The story actually had its origins with an eighth century legend of the founding of Rome and the realization by Romulus, its first king, that since his followers were mostly male, they needed some women to ensure the city's survival. As a result, they raided the nearby Sabine tribe and carried off some virgins.

It's a thin plot on which to build an entire musical, but a meaty plot line is irrelevant when gifted with such lively dancing.

The current incarnation of the story is set in the Oregon wilderness. The seven Pontipee brothers realize that if they had a woman around the ranch, she could cook, clean and keep the place tidy. Since they've been unsuccessful at keeping a housekeeper, the brothers decide that one of them should find a woman to marry.

Adam (Joseph Mahowald), the eldest, is elected to go to town and return with a wife, along with various other supplies that are required.

Once in town, Adam finds Milly (Jacquelyn Piro Donovan), a feisty waitress in a local eatery. What Adam lacks in romantic ability he makes up for in persuasion, and Milly agrees to marry him that day, and return to his wilderness cabin.

She is, however, unaware that marriage to Adam also comes with six unruly brothers.
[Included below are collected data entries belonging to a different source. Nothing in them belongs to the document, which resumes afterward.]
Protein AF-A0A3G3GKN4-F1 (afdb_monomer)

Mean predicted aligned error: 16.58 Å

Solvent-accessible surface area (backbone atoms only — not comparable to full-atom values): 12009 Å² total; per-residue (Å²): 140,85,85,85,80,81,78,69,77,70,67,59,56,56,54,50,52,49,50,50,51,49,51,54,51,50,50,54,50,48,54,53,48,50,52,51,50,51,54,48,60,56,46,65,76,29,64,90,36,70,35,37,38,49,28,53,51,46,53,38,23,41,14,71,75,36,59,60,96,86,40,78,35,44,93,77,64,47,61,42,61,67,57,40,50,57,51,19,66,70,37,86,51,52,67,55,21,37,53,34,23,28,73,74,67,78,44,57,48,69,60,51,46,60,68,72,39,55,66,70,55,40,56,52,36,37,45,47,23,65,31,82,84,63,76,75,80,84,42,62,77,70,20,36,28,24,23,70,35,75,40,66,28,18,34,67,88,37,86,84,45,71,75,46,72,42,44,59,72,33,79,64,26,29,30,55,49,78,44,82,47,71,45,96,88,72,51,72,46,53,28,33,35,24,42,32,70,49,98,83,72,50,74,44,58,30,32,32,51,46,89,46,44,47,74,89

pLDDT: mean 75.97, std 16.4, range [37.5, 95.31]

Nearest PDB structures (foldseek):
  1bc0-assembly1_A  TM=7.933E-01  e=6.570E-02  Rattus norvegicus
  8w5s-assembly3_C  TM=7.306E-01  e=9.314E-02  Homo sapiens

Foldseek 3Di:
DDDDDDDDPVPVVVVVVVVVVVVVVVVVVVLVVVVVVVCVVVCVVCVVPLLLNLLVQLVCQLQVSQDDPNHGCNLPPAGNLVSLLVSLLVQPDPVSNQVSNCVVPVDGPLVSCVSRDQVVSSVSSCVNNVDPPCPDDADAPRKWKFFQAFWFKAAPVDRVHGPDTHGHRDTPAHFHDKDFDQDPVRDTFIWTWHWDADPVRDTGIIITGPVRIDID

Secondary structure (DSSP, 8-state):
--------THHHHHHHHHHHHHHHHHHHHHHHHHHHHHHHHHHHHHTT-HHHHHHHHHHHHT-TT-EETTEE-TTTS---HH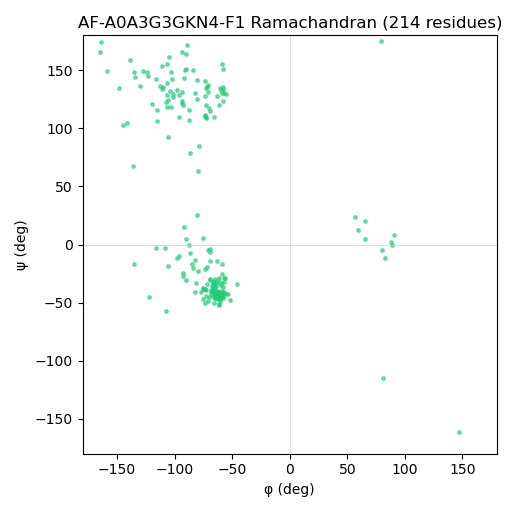HHHHHHTT-S-HHHHHHHHHHHHSS-HHHHHHHHS-HHHHHHHHHHTT-SS-PPPPPTTTSEEEESSSEEEEESS-TT-EEEEEPTT-EEEEEEEEEEEE-TTSPEEEEEEEEEE-TTS-EEEEEEEGGGEEE-

Sequence (216 aa):
METTSAKSPL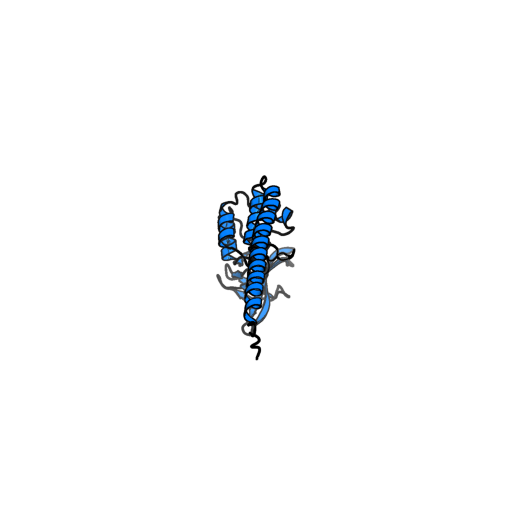SNYKNTAIIVGVVVVVAFLIVRIVRAVQKANEYNNVANDPAARLAFLIRQACNPWGSIGGISAIDIDGTDETELFALATQVKDLNAVRTSYKKQFSEELLDRLAAELSRESLDRWLNLAGGSNATPAPIANKSLVYAKQAAPMYDATDSTKVVKTLQNGELAGTYVRQLGVRHSNGQTYQYIEVTYTDWWVLTFKAWIRKDFVKIA

Radius of gyration: 27.66 Å; Cα contacts (8 Å, |Δi|>4): 314; chains: 1; bounding box: 107×31×57 Å

Structure (mmCIF, N/CA/C/O backbone):
data_AF-A0A3G3GKN4-F1
#
_entry.id   AF-A0A3G3GKN4-F1
#
loop_
_atom_site.group_PDB
_atom_site.id
_atom_site.type_symbol
_atom_site.label_atom_id
_atom_site.label_alt_id
_atom_site.label_comp_id
_atom_site.label_asym_id
_atom_site.label_entity_id
_atom_site.label_seq_id
_atom_site.pdbx_PDB_ins_code
_atom_site.Cartn_x
_atom_site.Cartn_y
_atom_site.Cartn_z
_atom_site.occupancy
_atom_site.B_iso_or_equiv
_atom_site.auth_seq_id
_atom_site.auth_comp_id
_atom_site.auth_asym_id
_atom_site.auth_atom_id
_atom_site.pdbx_PDB_model_num
ATOM 1 N N . MET A 1 1 ? 81.400 -18.720 -27.500 1.00 38.66 1 MET A N 1
ATOM 2 C CA . MET A 1 1 ? 80.656 -18.095 -26.387 1.00 38.66 1 MET A CA 1
ATOM 3 C C . MET A 1 1 ? 79.357 -17.577 -26.965 1.00 38.66 1 MET A C 1
ATOM 5 O O . MET A 1 1 ? 79.400 -16.623 -27.728 1.00 38.66 1 MET A O 1
ATOM 9 N N . GLU A 1 2 ? 78.243 -18.239 -26.674 1.00 37.50 2 GLU A N 1
ATOM 10 C CA . GLU A 1 2 ? 76.914 -17.816 -27.125 1.00 37.50 2 GLU A CA 1
ATOM 11 C C . GLU A 1 2 ? 76.170 -17.180 -25.950 1.00 37.50 2 GLU A C 1
ATOM 13 O O . GLU A 1 2 ? 76.166 -17.724 -24.846 1.00 37.50 2 GLU A O 1
ATOM 18 N N . THR A 1 3 ? 75.563 -16.015 -26.169 1.00 44.72 3 THR A N 1
ATOM 19 C CA . THR A 1 3 ? 74.780 -15.292 -25.161 1.00 44.72 3 THR A CA 1
ATOM 20 C C . THR A 1 3 ? 73.291 -15.417 -25.468 1.00 44.72 3 THR A C 1
ATOM 22 O O . THR A 1 3 ? 72.712 -14.630 -26.216 1.00 44.72 3 THR A O 1
ATOM 25 N N . THR A 1 4 ? 72.646 -16.420 -24.873 1.00 45.88 4 THR A N 1
ATOM 26 C CA . THR A 1 4 ? 71.200 -16.633 -25.009 1.00 45.88 4 THR A CA 1
ATOM 27 C C . THR A 1 4 ? 70.424 -15.480 -24.369 1.00 45.88 4 THR A C 1
ATOM 29 O O . THR A 1 4 ? 70.390 -15.336 -23.148 1.00 45.88 4 THR A O 1
ATOM 32 N N . SER A 1 5 ? 69.778 -14.657 -25.197 1.00 44.34 5 SER A N 1
ATOM 33 C CA . SER A 1 5 ? 68.951 -13.536 -24.740 1.00 44.34 5 SER A CA 1
ATOM 34 C C . SER A 1 5 ? 67.676 -14.034 -24.049 1.00 44.34 5 SER A C 1
ATOM 36 O O . SER A 1 5 ? 66.815 -14.660 -24.673 1.00 44.34 5 SER A O 1
ATOM 38 N N . ALA A 1 6 ? 67.544 -13.759 -22.749 1.00 49.66 6 ALA A N 1
ATOM 39 C CA . ALA A 1 6 ? 66.384 -14.155 -21.958 1.00 49.66 6 ALA A CA 1
ATOM 40 C C . ALA A 1 6 ? 65.152 -13.302 -22.316 1.00 49.66 6 ALA A C 1
ATOM 42 O O . ALA A 1 6 ? 65.057 -12.120 -21.978 1.00 49.66 6 ALA A O 1
ATOM 43 N N . LYS A 1 7 ? 64.175 -13.913 -22.993 1.00 45.00 7 LYS A N 1
ATOM 44 C CA . LYS A 1 7 ? 62.927 -13.253 -23.394 1.00 45.00 7 LYS A CA 1
ATOM 45 C C . LYS A 1 7 ? 62.023 -13.046 -22.168 1.00 45.00 7 LYS A C 1
ATOM 47 O O . LYS A 1 7 ? 61.514 -14.006 -21.599 1.00 45.00 7 LYS A O 1
ATOM 52 N N . SER A 1 8 ? 61.844 -11.788 -21.756 1.00 46.44 8 SER A N 1
ATOM 53 C CA . SER A 1 8 ? 61.086 -11.414 -20.549 1.00 46.44 8 SER A CA 1
ATOM 54 C C . SER A 1 8 ? 59.628 -11.918 -20.567 1.00 46.44 8 SER A C 1
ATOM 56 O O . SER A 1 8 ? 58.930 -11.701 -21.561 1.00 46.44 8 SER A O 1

Mahowald and Donovan are a likable couple, with the latter having the raw voice of, say, an Annie Oakley, as she gradually tames the mountain men and insists on their civilized behavior. But she also demonstrates a lyrical tone in songs such as 'Wonderful Day' or 'Goin' Courtin,' ' as she teaches the younger brothers how to woo a woman.
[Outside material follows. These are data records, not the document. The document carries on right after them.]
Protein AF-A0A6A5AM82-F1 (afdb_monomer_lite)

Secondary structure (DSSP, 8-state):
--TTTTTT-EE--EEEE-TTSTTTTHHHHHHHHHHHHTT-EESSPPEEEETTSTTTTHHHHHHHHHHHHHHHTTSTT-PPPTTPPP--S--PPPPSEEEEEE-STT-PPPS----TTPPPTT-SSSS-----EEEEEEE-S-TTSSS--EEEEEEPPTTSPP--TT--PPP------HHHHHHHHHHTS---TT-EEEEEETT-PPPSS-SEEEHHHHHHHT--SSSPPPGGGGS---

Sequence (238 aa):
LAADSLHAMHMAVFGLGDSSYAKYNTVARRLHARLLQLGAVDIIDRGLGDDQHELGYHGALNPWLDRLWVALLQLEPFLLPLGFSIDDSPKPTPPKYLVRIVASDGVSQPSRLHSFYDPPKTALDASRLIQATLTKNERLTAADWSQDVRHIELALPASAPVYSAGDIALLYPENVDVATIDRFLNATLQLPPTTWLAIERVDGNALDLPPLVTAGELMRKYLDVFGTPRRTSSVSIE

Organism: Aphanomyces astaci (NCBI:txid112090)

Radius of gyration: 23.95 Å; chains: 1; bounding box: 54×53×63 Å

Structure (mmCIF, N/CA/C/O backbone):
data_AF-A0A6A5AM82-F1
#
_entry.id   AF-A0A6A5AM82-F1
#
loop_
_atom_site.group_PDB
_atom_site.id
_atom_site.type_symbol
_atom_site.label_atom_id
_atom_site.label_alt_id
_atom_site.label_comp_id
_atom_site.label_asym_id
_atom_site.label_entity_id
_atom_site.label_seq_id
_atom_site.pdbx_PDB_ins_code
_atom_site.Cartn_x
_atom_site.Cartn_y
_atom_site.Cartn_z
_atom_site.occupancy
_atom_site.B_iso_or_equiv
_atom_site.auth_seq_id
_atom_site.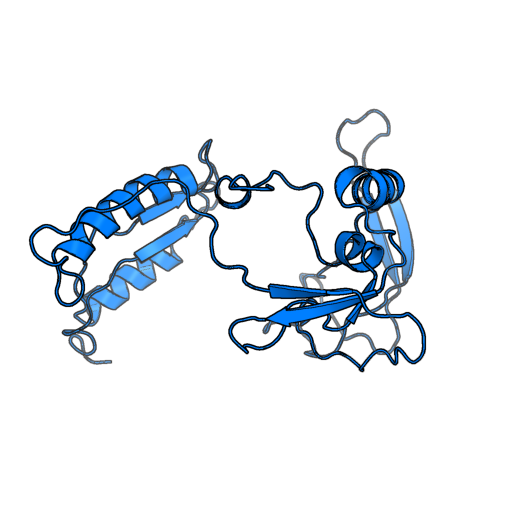auth_comp_id
_atom_site.auth_asym_id
_atom_site.auth_atom_id
_atom_site.pdbx_PDB_model_num
ATOM 1 N N . LEU A 1 1 ? -10.079 -15.715 27.134 1.00 79.94 1 LEU A N 1
ATOM 2 C CA . LEU A 1 1 ? -10.246 -14.403 27.795 1.00 79.94 1 LEU A CA 1
ATOM 3 C C . LEU A 1 1 ? -11.610 -14.386 28.458 1.00 79.94 1 LEU A C 1
ATOM 5 O O . LEU A 1 1 ? -12.537 -14.939 27.867 1.00 79.94 1 LEU A O 1
ATOM 9 N N . ALA A 1 2 ? -11.694 -13.836 29.667 1.00 90.75 2 ALA A N 1
ATOM 10 C CA . ALA A 1 2 ? -12.962 -13.641 30.364 1.00 90.75 2 ALA A CA 1
ATOM 11 C C . ALA A 1 2 ? -13.826 -12.604 29.621 1.00 90.75 2 ALA A C 1
ATOM 13 O O . ALA A 1 2 ? -13.309 -11.825 28.819 1.00 90.75 2 ALA A O 1
ATOM 14 N N . ALA A 1 3 ? -15.139 -12.623 29.852 1.00 91.12 3 ALA A N 1
ATOM 15 C CA . ALA A 1 3 ? -16.101 -11.780 29.130 1.00 91.12 3 ALA A CA 1
ATOM 16 C C . ALA A 1 3 ? -15.968 -10.274 29.433 1.00 91.12 3 ALA A C 1
ATOM 18 O O . ALA A 1 3 ? -16.571 -9.458 28.754 1.00 91.12 3 ALA A O 1
ATOM 19 N N . ASP A 1 4 ? -15.171 -9.910 30.429 1.00 93.88 4 ASP A N 1
ATOM 20 C CA . ASP A 1 4 ? -14.922 -8.557 30.928 1.00 93.88 4 ASP A CA 1
ATOM 21 C C . ASP A 1 4 ? -13.443 -8.151 30.805 1.00 93.88 4 ASP A C 1
ATOM 23 O O . ASP A 1 4 ? -13.017 -7.135 31.354 1.00 93.88 4 ASP A O 1
ATOM 27 N N . SER A 1 5 ? -12.627 -8.933 30.087 1.00 96.94 5 SER A N 1
ATOM 28 C CA . SER A 1 5 ? -11.181 -8.686 29.980 1.00 96.94 5 SER A CA 1
ATOM 29 C C . SER A 1 5 ? -10.822 -7.326 29.363 1.00 96.94 5 SER A C 1
ATOM 31 O O . SER A 1 5 ? -9.681 -6.896 29.501 1.00 96.94 5 SER A O 1
ATOM 33 N N . LEU A 1 6 ? -11.764 -6.660 28.689 1.00 97.19 6 LEU A N 1
ATOM 34 C CA . LEU A 1 6 ? -11.618 -5.350 28.053 1.00 97.19 6 LEU A CA 1
ATOM 35 C C . LEU A 1 6 ? -12.627 -4.310 28.582 1.00 97.19 6 LEU A C 1
ATOM 37 O O . LEU A 1 6 ? -12.869 -3.318 27.905 1.00 97.19 6 LEU A O 1
ATOM 41 N N . HIS A 1 7 ? -13.198 -4.490 29.780 1.00 95.44 7 HIS A N 1
ATOM 42 C CA . HIS A 1 7 ? -14.225 -3.588 30.340 1.00 95.44 7 HIS A CA 1
ATOM 43 C C . HIS A 1 7 ? -13.817 -2.106 30.453 1.00 95.44 7 HIS A C 1
ATOM 45 O O . HIS A 1 7 ? -14.676 -1.232 30.479 1.00 95.44 7 HIS A O 1
ATOM 51 N N . ALA A 1 8 ? -12.515 -1.814 30.530 1.00 94.44 8 ALA A N 1
ATOM 52 C CA . ALA A 1 8 ? -11.977 -0.453 30.599 1.00 94.44 8 ALA A CA 1
ATOM 53 C C . ALA A 1 8 ? -11.571 0.122 29.224 1.00 94.44 8 ALA A C 1
ATOM 55 O O . ALA A 1 8 ? -11.013 1.216 29.150 1.00 94.44 8 ALA A O 1
ATOM 56 N N . MET A 1 9 ? -11.788 -0.616 28.132 1.00 95.25 9 MET A N 1
ATOM 57 C CA . MET A 1 9 ? -11.404 -0.203 26.784 1.00 95.25 9 MET A CA 1
ATOM 58 C C . MET A 1 9 ? -12.570 0.499 26.084 1.00 95.25 9 MET A C 1
ATOM 60 O O . MET A 1 9 ? -13.577 -0.133 25.768 1.00 95.25 9 MET A O 1
ATOM 64 N N . HIS A 1 10 ? -12.391 1.778 25.759 1.00 95.12 10 HIS A N 1
ATOM 65 C CA . HIS A 1 10 ? -13.222 2.471 24.776 1.00 95.12 10 HIS A CA 1
ATOM 66 C C . HIS A 1 10 ? -12.695 2.190 23.365 1.00 95.12 10 HIS A C 1
ATOM 68 O O . HIS A 1 10 ? -11.485 2.242 23.130 1.00 95.12 10 HIS A O 1
ATOM 74 N N . MET A 1 11 ? -13.580 1.883 22.421 1.00 96.31 11 MET A N 1
ATOM 75 C CA . MET A 1 11 ? -13.203 1.531 21.055 1.00 96.31 11 MET A CA 1
ATOM 76 C C . MET A 1 11 ? -14.049 2.236 19.997 1.00 96.31 11 MET A C 1
ATOM 78 O O . MET A 1 11 ? -15.204 2.580 20.213 1.00 96.31 11 MET A O 1
ATOM 82 N N . ALA A 1 12 ? -13.471 2.396 18.812 1.00 97.50 12 ALA A N 1
ATOM 83 C CA . ALA A 1 12 ? -14.186 2.741 17.595 1.00 97.50 12 ALA A CA 1
ATOM 84 C C . ALA A 1 12 ? -13.618 1.878 16.463 1.00 97.50 12 ALA A C 1
ATOM 86 O O . ALA A 1 12 ? -12.400 1.761 16.321 1.00 97.50 12 ALA A O 1
ATOM 87 N N . VAL A 1 13 ? -14.484 1.241 15.672 1.00 98.12 13 VAL A N 1
ATOM 88 C CA . VAL A 1 13 ? -14.066 0.326 14.598 1.00 98.12 13 VAL A CA 1
ATOM 89 C C . VAL A 1 13 ? -14.546 0.855 13.254 1.00 98.12 13 VAL A C 1
ATOM 91 O O . VAL A 1 13 ? -15.748 0.981 13.027 1.00 98.12 13 VAL A O 1
ATOM 94 N N . PHE A 1 14 ? -13.613 1.097 12.336 1.00 98.44 14 PHE A N 1
ATOM 95 C CA . PHE A 1 14 ? -13.914 1.340 10.929 1.00 98.44 14 PHE A CA 1
ATOM 96 C C . PHE A 1 14 ? -13.388 0.183 10.083 1.00 98.44 14 PHE A C 1
ATOM 98 O O . PHE A 1 14 ? -12.214 -0.179 10.168 1.00 98.44 14 PHE A O 1
ATOM 105 N N . GLY A 1 15 ? -14.261 -0.422 9.287 1.00 97.62 15 GLY A N 1
ATOM 106 C CA . GLY A 1 15 ? -13.906 -1.504 8.383 1.00 97.62 15 GLY A CA 1
ATOM 107 C C . GLY A 1 15 ? -13.678 -1.015 6.959 1.00 97.62 15 GLY A C 1
ATOM 108 O O . GLY A 1 15 ? -14.460 -0.219 6.447 1.00 97.62 15 GLY A O 1
ATOM 109 N N . LEU A 1 16 ? -12.631 -1.524 6.314 1.00 97.12 16 LEU A N 1
ATOM 110 C CA . LEU A 1 16 ? -12.422 -1.394 4.875 1.00 97.12 16 LEU A CA 1
ATOM 111 C C . LEU A 1 16 ? -12.954 -2.664 4.210 1.00 97.12 16 LEU A C 1
ATOM 113 O O . LEU A 1 16 ? -12.505 -3.770 4.524 1.00 97.12 16 LEU A O 1
ATOM 117 N N . GLY A 1 17 ? -13.936 -2.514 3.330 1.00 95.75 17 GLY A N 1
ATOM 118 C CA . GLY A 1 17 ? -14.534 -3.620 2.602 1.00 95.75 17 GLY A CA 1
ATOM 119 C C . GLY A 1 17 ? -14.963 -3.209 1.205 1.00 95.75 17 GLY A C 1
ATOM 120 O O . GLY A 1 17 ? -14.867 -2.051 0.819 1.00 95.75 17 GLY A O 1
ATOM 121 N N . ASP A 1 18 ? -15.454 -4.194 0.471 1.00 95.25 18 ASP A N 1
ATOM 122 C CA . ASP A 1 18 ? -15.958 -4.048 -0.887 1.00 95.25 18 ASP A CA 1
ATOM 123 C C . ASP A 1 18 ? -17.237 -4.890 -0.985 1.00 95.25 18 ASP A C 1
ATOM 125 O O . ASP A 1 18 ? -17.225 -6.087 -0.662 1.00 95.25 18 ASP A O 1
ATOM 129 N N . SER A 1 19 ? -18.359 -4.250 -1.317 1.00 95.12 19 SER A N 1
ATOM 130 C CA . SER A 1 19 ? -19.680 -4.887 -1.366 1.00 95.12 19 SER A CA 1
ATOM 131 C C . SER A 1 19 ? -19.868 -5.843 -2.546 1.00 95.12 19 SER A C 1
ATOM 133 O O . SER A 1 19 ? -20.791 -6.658 -2.509 1.00 95.12 19 SER A O 1
ATOM 135 N N . SER A 1 20 ? -18.971 -5.835 -3.539 1.00 93.81 20 SER A N 1
ATOM 136 C CA . SER A 1 20 ? -18.938 -6.851 -4.600 1.00 93.81 20 SER A CA 1
ATOM 137 C C . SER A 1 20 ? -18.528 -8.232 -4.070 1.00 93.81 20 SER A C 1
ATOM 139 O O . SER A 1 20 ? -18.877 -9.262 -4.652 1.00 93.81 20 SER A O 1
ATOM 141 N N . TYR A 1 21 ? -17.842 -8.288 -2.922 1.00 92.06 21 TYR A N 1
ATOM 142 C CA . TYR A 1 21 ? -17.465 -9.536 -2.271 1.00 92.06 21 TYR A CA 1
ATOM 143 C C . TYR A 1 21 ? -18.559 -10.010 -1.312 1.00 92.06 21 TYR A C 1
ATOM 145 O O . TYR A 1 21 ? -19.009 -9.287 -0.424 1.00 92.06 21 TYR A O 1
ATOM 153 N N . ALA A 1 22 ? -18.880 -11.306 -1.369 1.00 93.56 22 ALA A N 1
ATOM 154 C CA . ALA A 1 22 ? -19.887 -11.929 -0.500 1.00 93.56 22 ALA A CA 1
ATOM 155 C C . ALA A 1 22 ? -19.638 -11.721 1.010 1.00 93.56 22 ALA A C 1
ATOM 157 O O . ALA A 1 22 ? -20.567 -11.745 1.814 1.00 93.56 22 ALA A O 1
ATOM 158 N N . LYS A 1 23 ? -18.376 -11.527 1.416 1.00 93.38 23 LYS A N 1
ATOM 159 C CA . LYS A 1 23 ? -17.963 -11.323 2.813 1.00 93.38 23 LYS A CA 1
ATOM 160 C C . LYS A 1 23 ? -17.732 -9.848 3.162 1.00 93.38 23 LYS A C 1
ATOM 162 O O . LYS A 1 23 ? -16.859 -9.560 3.987 1.00 93.38 23 LYS A O 1
ATOM 167 N N . TYR A 1 24 ? -18.533 -8.936 2.612 1.00 95.38 24 TYR A N 1
ATOM 168 C CA . TYR A 1 24 ? -18.457 -7.495 2.866 1.00 95.38 24 TYR A CA 1
ATOM 169 C C . TYR A 1 24 ? -18.258 -7.139 4.354 1.00 95.38 24 TYR A C 1
ATOM 171 O O . TYR A 1 24 ? -19.108 -7.403 5.214 1.00 95.38 24 TYR A O 1
ATOM 179 N N . ASN A 1 25 ? -17.104 -6.537 4.666 1.00 97.25 25 ASN A N 1
ATOM 180 C CA . ASN A 1 25 ? -16.721 -6.076 6.005 1.00 97.25 25 ASN A CA 1
ATOM 181 C C . ASN A 1 25 ? -16.777 -7.140 7.127 1.00 97.25 25 ASN A C 1
ATOM 183 O O . ASN A 1 25 ? -16.864 -6.817 8.315 1.00 97.25 25 ASN A O 1
ATOM 187 N N . THR A 1 26 ? -16.707 -8.432 6.788 1.00 97.12 26 THR A N 1
ATOM 188 C CA . THR A 1 26 ? -16.856 -9.522 7.772 1.00 97.12 26 THR A CA 1
ATOM 189 C C . THR A 1 26 ? -15.805 -9.455 8.880 1.00 97.12 26 THR A C 1
ATOM 191 O O . THR A 1 26 ? -16.124 -9.727 10.037 1.00 97.12 26 THR A O 1
ATOM 194 N N . VAL A 1 27 ? -14.565 -9.073 8.556 1.00 96.75 27 VAL A N 1
ATOM 195 C CA . VAL A 1 27 ? -13.477 -8.954 9.542 1.00 96.75 27 VAL A CA 1
ATOM 196 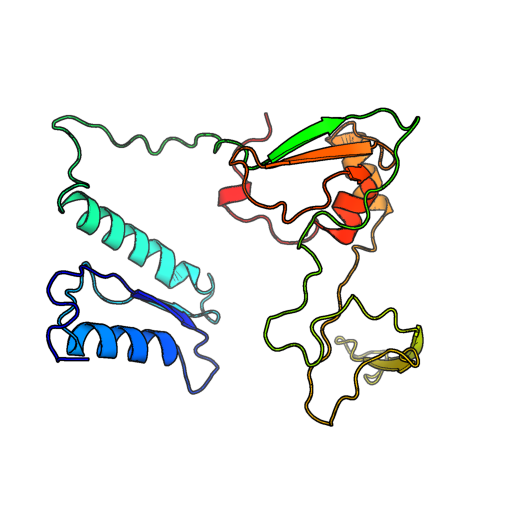C C . VAL A 1 27 ? -13.788 -7.860 10.563 1.00 96.75 27 VAL A C 1
ATOM 198 O O . VAL A 1 27 ? -13.779 -8.140 11.758 1.00 96.75 27 VAL A O 1
ATOM 201 N N . ALA A 1 28 ? -14.155 -6.657 10.111 1.00 97.38 28 ALA A N 1
ATOM 202 C CA . ALA A 1 28 ? -14.505 -5.543 10.994 1.00 97.38 28 ALA A CA 1
ATOM 203 C C . ALA A 1 28 ? -15.723 -5.864 11.874 1.00 97.38 28 ALA A C 1
ATOM 205 O O . ALA A 1 28 ? -15.701 -5.622 13.079 1.00 97.38 28 ALA A O 1
ATOM 206 N N . ARG A 1 29 ? -16.757 -6.498 11.302 1.00 97.19 29 ARG A N 1
ATOM 207 C CA . ARG A 1 29 ? -17.950 -6.941 12.046 1.00 97.19 29 ARG A CA 1
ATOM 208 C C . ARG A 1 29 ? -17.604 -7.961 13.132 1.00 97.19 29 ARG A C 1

The most famous scene from the film is the 'Social Dance,' where the Pontipee brothers begin to win the women away from other townsmen at the monthly town social. This sequence also is a high point in this Music Circus production, although the incident ends in a fight between the Pontipee brothers and all the other men.

The sad result: The Pontipee brothers are banned from the community.

Lovesick and lonely, and with Adam's urging, they sneak back to town at night and kidnap their would-be brides. An avalanche closes the only road to the Pontipees' spread, preventing the townsfolk from rescuing the kidnapped women, who are forced to wait out the winter with the men.

But there's no hanky-panky going on, as Milly tosses the men out of the house and into the barn. She and the woman live in the house until the spring thaw, when love also begins to blossom among all the couples.

And in the end ... but do I really need to tell you?

Clyde has assembled a core of top-notch dancers in both the Pontipee brothers - Steve Schepis, Nathaniel Shaw, Ryan Jackson, A.J. Hughes, Richard Bulda and Shawn Perucca - and their town rivals: Kurt Domoney, Tyler Russell Warren, Kevin Loreque, Tim Hausmann, Gabriel Williams and Drew Franklin. The dance numbers are vigorously athletic, and they bring cheers from the audience every time.

The women aren't quite as athletic, but that in no way minimizes the contributions of Merrill West, Miki Berg, Elisa Nixon, Robin Masella, Tiffany Sudol and Kristen J. Smith. They're all excellent.

This lively, upbeat production of 'Seven Brides for Seven Brothers' will set your toes a-tapping.